父が逝って70日ほどが過ぎ、やっと思い返して書いてみようと思い立った。
8月12日、父の通夜の会場である葬祭場。
係の人が案内してくれた控室は10畳ほどの和室に座卓と座布団、ハンガー掛け。
畳に上がると、微かにざらりとした感触を黒いストッキング越しに捉えた。引っ掛かりを覚えつつ壁際に荷物を置くと、側に2本の髪の毛。湿気を含んだ座布団。
「あぁ・・・」、私は今、悲しみの中にいる。なのに、こんなことに気を取られている。
久しぶりに顔を合わせた親族たちと一時を過ごしたあと、母と姉、そして私の3人が残された。

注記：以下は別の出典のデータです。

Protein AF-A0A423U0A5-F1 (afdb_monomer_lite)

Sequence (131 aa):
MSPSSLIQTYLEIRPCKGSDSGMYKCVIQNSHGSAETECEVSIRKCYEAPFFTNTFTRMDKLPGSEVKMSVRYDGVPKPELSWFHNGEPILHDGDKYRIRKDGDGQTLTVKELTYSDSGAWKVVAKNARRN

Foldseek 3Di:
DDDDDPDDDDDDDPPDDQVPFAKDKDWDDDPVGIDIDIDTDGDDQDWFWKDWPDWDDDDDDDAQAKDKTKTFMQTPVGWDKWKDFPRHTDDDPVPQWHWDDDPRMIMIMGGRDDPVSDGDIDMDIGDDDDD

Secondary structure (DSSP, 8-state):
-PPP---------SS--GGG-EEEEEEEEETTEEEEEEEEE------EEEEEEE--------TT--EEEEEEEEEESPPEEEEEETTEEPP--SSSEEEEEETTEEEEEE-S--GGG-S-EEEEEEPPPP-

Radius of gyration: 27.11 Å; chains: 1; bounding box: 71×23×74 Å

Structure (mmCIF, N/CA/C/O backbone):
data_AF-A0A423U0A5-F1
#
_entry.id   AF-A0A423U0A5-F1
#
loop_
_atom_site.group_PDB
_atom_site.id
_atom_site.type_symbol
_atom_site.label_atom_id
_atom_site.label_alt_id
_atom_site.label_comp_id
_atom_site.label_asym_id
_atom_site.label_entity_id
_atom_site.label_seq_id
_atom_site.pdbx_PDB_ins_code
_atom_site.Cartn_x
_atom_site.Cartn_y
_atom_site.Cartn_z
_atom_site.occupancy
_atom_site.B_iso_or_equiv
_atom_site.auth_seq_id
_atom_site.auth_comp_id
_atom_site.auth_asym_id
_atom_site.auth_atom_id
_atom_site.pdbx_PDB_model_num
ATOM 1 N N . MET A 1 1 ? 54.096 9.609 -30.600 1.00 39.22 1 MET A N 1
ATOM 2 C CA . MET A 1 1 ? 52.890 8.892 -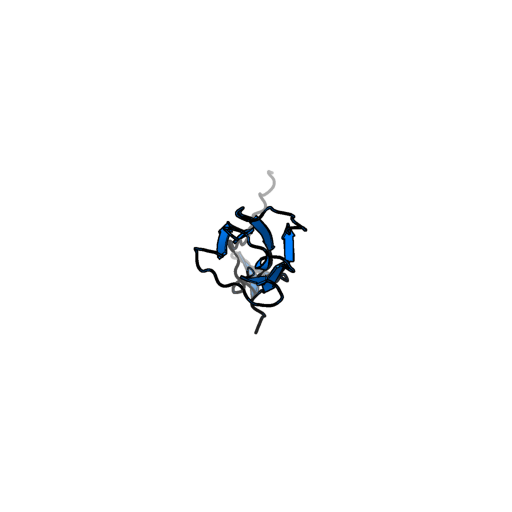31.064 1.00 39.22 1 MET A CA 1
ATOM 3 C C . MET A 1 1 ? 51.928 8.841 -29.894 1.00 39.22 1 MET A C 1
ATOM 5 O O . MET A 1 1 ? 52.185 8.113 -28.947 1.00 39.22 1 MET A O 1
ATOM 9 N N . SER A 1 2 ? 50.922 9.714 -29.889 1.00 41.31 2 SER A N 1
ATOM 10 C CA . SER A 1 2 ? 49.916 9.767 -28.821 1.00 41.31 2 SER A CA 1
ATOM 11 C C . SER A 1 2 ? 48.952 8.586 -28.972 1.00 41.31 2 SER A C 1
ATOM 13 O O . SER A 1 2 ? 48.648 8.225 -30.111 1.00 41.31 2 SER A O 1
ATOM 15 N N . PRO A 1 3 ? 48.493 7.964 -27.874 1.00 49.78 3 PRO A N 1
ATOM 16 C CA . PRO A 1 3 ? 47.623 6.803 -27.952 1.00 49.78 3 PRO A CA 1
ATOM 17 C C . PRO A 1 3 ? 46.295 7.231 -28.572 1.00 49.78 3 PRO A C 1
ATOM 19 O O . PRO A 1 3 ? 45.651 8.17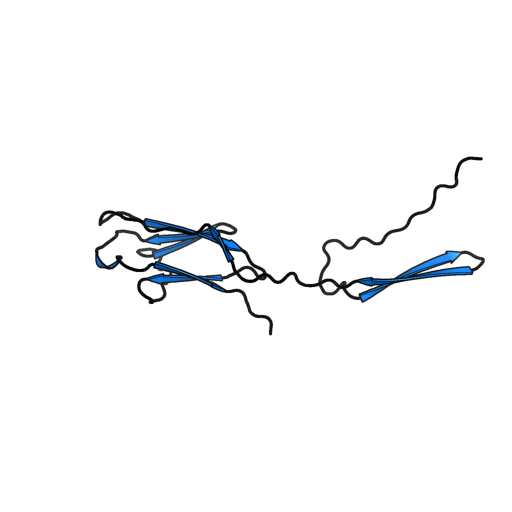2 -28.108 1.00 49.78 3 PRO A O 1
ATOM 22 N N . SER A 1 4 ? 45.929 6.554 -29.655 1.00 54.34 4 SER A N 1
ATOM 23 C CA . SER A 1 4 ? 44.644 6.664 -30.328 1.00 54.34 4 SER A CA 1
ATOM 24 C C . SER A 1 4 ? 43.538 6.610 -29.278 1.00 54.34 4 SER A C 1
ATOM 26 O O . SER A 1 4 ? 43.405 5.607 -28.577 1.00 54.34 4 SER A O 1
ATOM 28 N N . SER A 1 5 ? 42.773 7.689 -29.129 1.00 59.38 5 SER A N 1
ATOM 29 C CA . SER A 1 5 ? 41.585 7.684 -28.284 1.00 59.38 5 SER A CA 1
ATOM 30 C C . SER A 1 5 ? 40.672 6.563 -28.778 1.00 59.38 5 SER A C 1
ATOM 32 O O . SER A 1 5 ? 40.190 6.612 -29.910 1.00 59.38 5 SER A O 1
ATOM 34 N N . LEU A 1 6 ? 40.495 5.515 -27.972 1.00 63.12 6 LEU A N 1
ATOM 35 C CA . LEU A 1 6 ? 39.562 4.441 -28.285 1.00 63.12 6 LEU A CA 1
ATOM 36 C C . LEU A 1 6 ? 38.168 5.067 -28.375 1.00 63.12 6 LEU A C 1
ATOM 38 O O . LEU A 1 6 ? 37.662 5.608 -27.392 1.00 63.12 6 LEU A O 1
ATOM 42 N N . ILE A 1 7 ? 37.576 5.049 -29.569 1.00 69.50 7 ILE A N 1
ATOM 43 C CA . ILE A 1 7 ? 36.208 5.522 -29.772 1.00 69.50 7 ILE A CA 1
ATOM 44 C C . ILE A 1 7 ? 35.292 4.489 -29.118 1.00 69.50 7 ILE A C 1
ATOM 46 O O . ILE A 1 7 ? 35.135 3.378 -29.621 1.00 69.50 7 ILE A O 1
ATOM 50 N N . GLN A 1 8 ? 34.716 4.849 -27.976 1.00 77.44 8 GLN A N 1
ATOM 51 C CA . GLN A 1 8 ? 33.690 4.067 -27.300 1.00 77.44 8 GLN A CA 1
ATOM 52 C C . GLN A 1 8 ? 32.315 4.612 -27.695 1.00 77.44 8 GLN A C 1
ATOM 54 O O . GLN A 1 8 ? 32.080 5.815 -27.620 1.00 77.44 8 GLN A O 1
ATOM 59 N N . THR A 1 9 ? 31.405 3.726 -28.100 1.00 81.62 9 THR A N 1
ATOM 60 C CA . THR A 1 9 ? 29.990 4.052 -28.318 1.00 81.62 9 THR A CA 1
ATOM 61 C C . THR A 1 9 ? 29.131 3.280 -27.323 1.00 81.62 9 THR A C 1
ATOM 63 O O . THR A 1 9 ? 29.514 2.194 -26.884 1.00 81.62 9 THR A O 1
ATOM 66 N N . TYR A 1 10 ? 27.990 3.839 -26.938 1.00 88.69 10 TYR A N 1
ATOM 67 C CA . TYR A 1 10 ? 27.054 3.210 -26.015 1.00 88.69 10 TYR A CA 1
ATOM 68 C C . TYR A 1 10 ? 25.614 3.555 -26.397 1.00 88.69 10 TYR A C 1
ATOM 70 O O . TYR A 1 10 ? 25.343 4.606 -26.975 1.00 88.69 10 TYR A O 1
ATOM 78 N N . LEU A 1 11 ? 24.693 2.656 -26.053 1.00 89.62 11 LEU A N 1
ATOM 79 C CA . LEU A 1 11 ? 23.254 2.882 -26.121 1.00 89.62 11 LEU A CA 1
ATOM 80 C C . LEU A 1 11 ? 22.724 3.055 -24.697 1.00 89.62 11 LEU A C 1
ATOM 82 O O . LEU A 1 11 ? 22.965 2.211 -23.836 1.00 89.62 11 LEU A O 1
ATOM 86 N N . GLU A 1 12 ? 21.988 4.135 -24.456 1.00 91.00 12 GLU A N 1
ATOM 87 C CA . GLU A 1 12 ? 21.380 4.441 -23.164 1.00 91.00 12 GLU A CA 1
ATOM 88 C C . GLU A 1 12 ? 19.865 4.603 -23.331 1.00 91.00 12 GLU A C 1
ATOM 90 O O . GLU A 1 12 ? 19.405 5.406 -24.138 1.00 91.00 12 GLU A O 1
ATOM 95 N N . ILE A 1 13 ? 19.083 3.838 -22.563 1.00 87.44 13 ILE A N 1
ATOM 96 C CA . ILE A 1 13 ? 17.615 3.898 -22.562 1.00 87.44 13 ILE A CA 1
ATOM 97 C C . ILE A 1 13 ? 17.155 4.296 -21.160 1.00 87.44 13 ILE A C 1
ATOM 99 O O . ILE A 1 13 ? 17.349 3.543 -20.203 1.00 87.44 13 ILE A O 1
ATOM 103 N N . ARG A 1 14 ? 16.558 5.489 -21.020 1.00 86.12 14 ARG A N 1
ATOM 104 C CA . ARG A 1 14 ? 16.064 6.016 -19.736 1.00 86.12 14 ARG A CA 1
ATOM 105 C C . ARG A 1 14 ? 14.757 6.816 -19.903 1.00 86.12 14 ARG A C 1
ATOM 107 O O . ARG A 1 14 ? 14.751 7.770 -20.677 1.00 86.12 14 ARG A O 1
ATOM 114 N N . PRO A 1 15 ? 13.681 6.503 -19.150 1.00 84.56 15 PRO A N 1
ATOM 115 C CA . PRO A 1 15 ? 13.484 5.293 -18.344 1.00 84.56 15 PRO A CA 1
ATOM 116 C C . PRO A 1 15 ? 13.227 4.075 -19.243 1.00 84.56 15 PRO A C 1
ATOM 118 O O . PRO A 1 15 ? 12.555 4.205 -20.264 1.00 84.56 15 PRO A O 1
ATOM 121 N N . CYS A 1 16 ? 13.712 2.893 -18.854 1.00 79.25 16 CYS A N 1
ATOM 122 C CA . CYS A 1 16 ? 13.398 1.674 -19.597 1.00 79.25 16 CYS A CA 1
ATOM 123 C C . CYS A 1 16 ? 11.983 1.172 -19.268 1.00 79.25 16 CYS A C 1
ATOM 125 O O . CYS A 1 16 ? 11.483 1.304 -18.145 1.00 79.25 16 CYS A O 1
ATOM 127 N N . LYS A 1 17 ? 11.320 0.606 -20.268 1.00 84.50 17 LYS A N 1
ATOM 128 C CA . LYS A 1 17 ? 9.991 0.002 -20.188 1.00 84.50 17 LYS A CA 1
ATOM 129 C C . LYS A 1 17 ? 10.093 -1.455 -20.611 1.00 84.50 17 LYS A C 1
ATOM 131 O O . LYS A 1 17 ? 11.008 -1.849 -21.319 1.00 84.50 17 LYS A O 1
ATOM 136 N N . GLY A 1 18 ? 9.102 -2.264 -20.239 1.00 81.25 18 GLY A N 1
ATOM 137 C CA . GLY A 1 18 ? 9.067 -3.671 -20.661 1.00 81.25 18 GLY A CA 1
ATOM 138 C C . GLY A 1 18 ? 9.147 -3.861 -22.187 1.00 81.25 18 GLY A C 1
ATOM 139 O O . GLY A 1 18 ? 9.684 -4.871 -22.630 1.00 81.25 18 GLY A O 1
ATOM 140 N N . SER A 1 19 ? 8.670 -2.882 -22.971 1.00 85.81 19 SER A N 1
ATOM 141 C CA . SER A 1 19 ? 8.754 -2.849 -24.441 1.00 85.81 19 SER A CA 1
ATOM 142 C C . SER A 1 19 ? 10.168 -2.696 -24.997 1.00 85.81 19 SER A C 1
ATOM 144 O O . SER A 1 19 ? 10.370 -2.994 -26.166 1.00 85.81 19 SER A O 1
ATOM 146 N N . ASP A 1 20 ? 11.130 -2.256 -24.186 1.00 90.69 20 ASP A N 1
ATOM 147 C CA . ASP A 1 20 ? 12.535 -2.133 -24.589 1.00 90.69 20 ASP A CA 1
ATOM 148 C C . ASP A 1 20 ? 13.285 -3.464 -24.364 1.00 90.69 20 ASP A C 1
ATOM 150 O O . ASP A 1 20 ? 14.509 -3.522 -24.376 1.00 90.69 20 ASP A O 1
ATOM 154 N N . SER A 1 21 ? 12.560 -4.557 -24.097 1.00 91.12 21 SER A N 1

私はまず、係の人を探した。が、見当たらない。夜はいないのか、人手不足の皺寄せか、そのようなシステムなのか。仕方がないので立ち入れる範囲で掃除機を探したけどないので、着替えを取りに帰るという姉に掃除機を持ってきてくれと頼んだ。
程なく姉がスタンドタイプの掃除機を持って戻ってきたので、座卓や座布団を片付け、掃除機をかけた。これでやっと身を横たえることができる。
「こんなところに、自宅の掃除機を持ち込んで掃除する人もおらんわなあ」と父に語りかけると、母が、「父ちゃんは、いつも掃除機を抱えて家中の掃除をしてくれた」とぽつり。ああ、そうだったとその姿を思い起こした。
息を引き取ったのが早朝だったことと、翌日からお盆に入るため、通夜をその日にしようと、市内、近隣の葬祭場をあたったが、どこもいっぱいで唯一空いていた葬祭場。
そういうことか。
どんなに素晴らしいビジョンやコンセプトを掲げていても、ホームページが素晴らしくても、「あり方」は現場の細部に出る。この葬祭場は、いつのまにかどこかに「ビジョンやコンセプト」を置いてきたようだ。
いずれにしても、人の出入りがあり飲食もする場所なので、葬祭場の控室には「掃除機」を備品としておくことをおすすめしたい。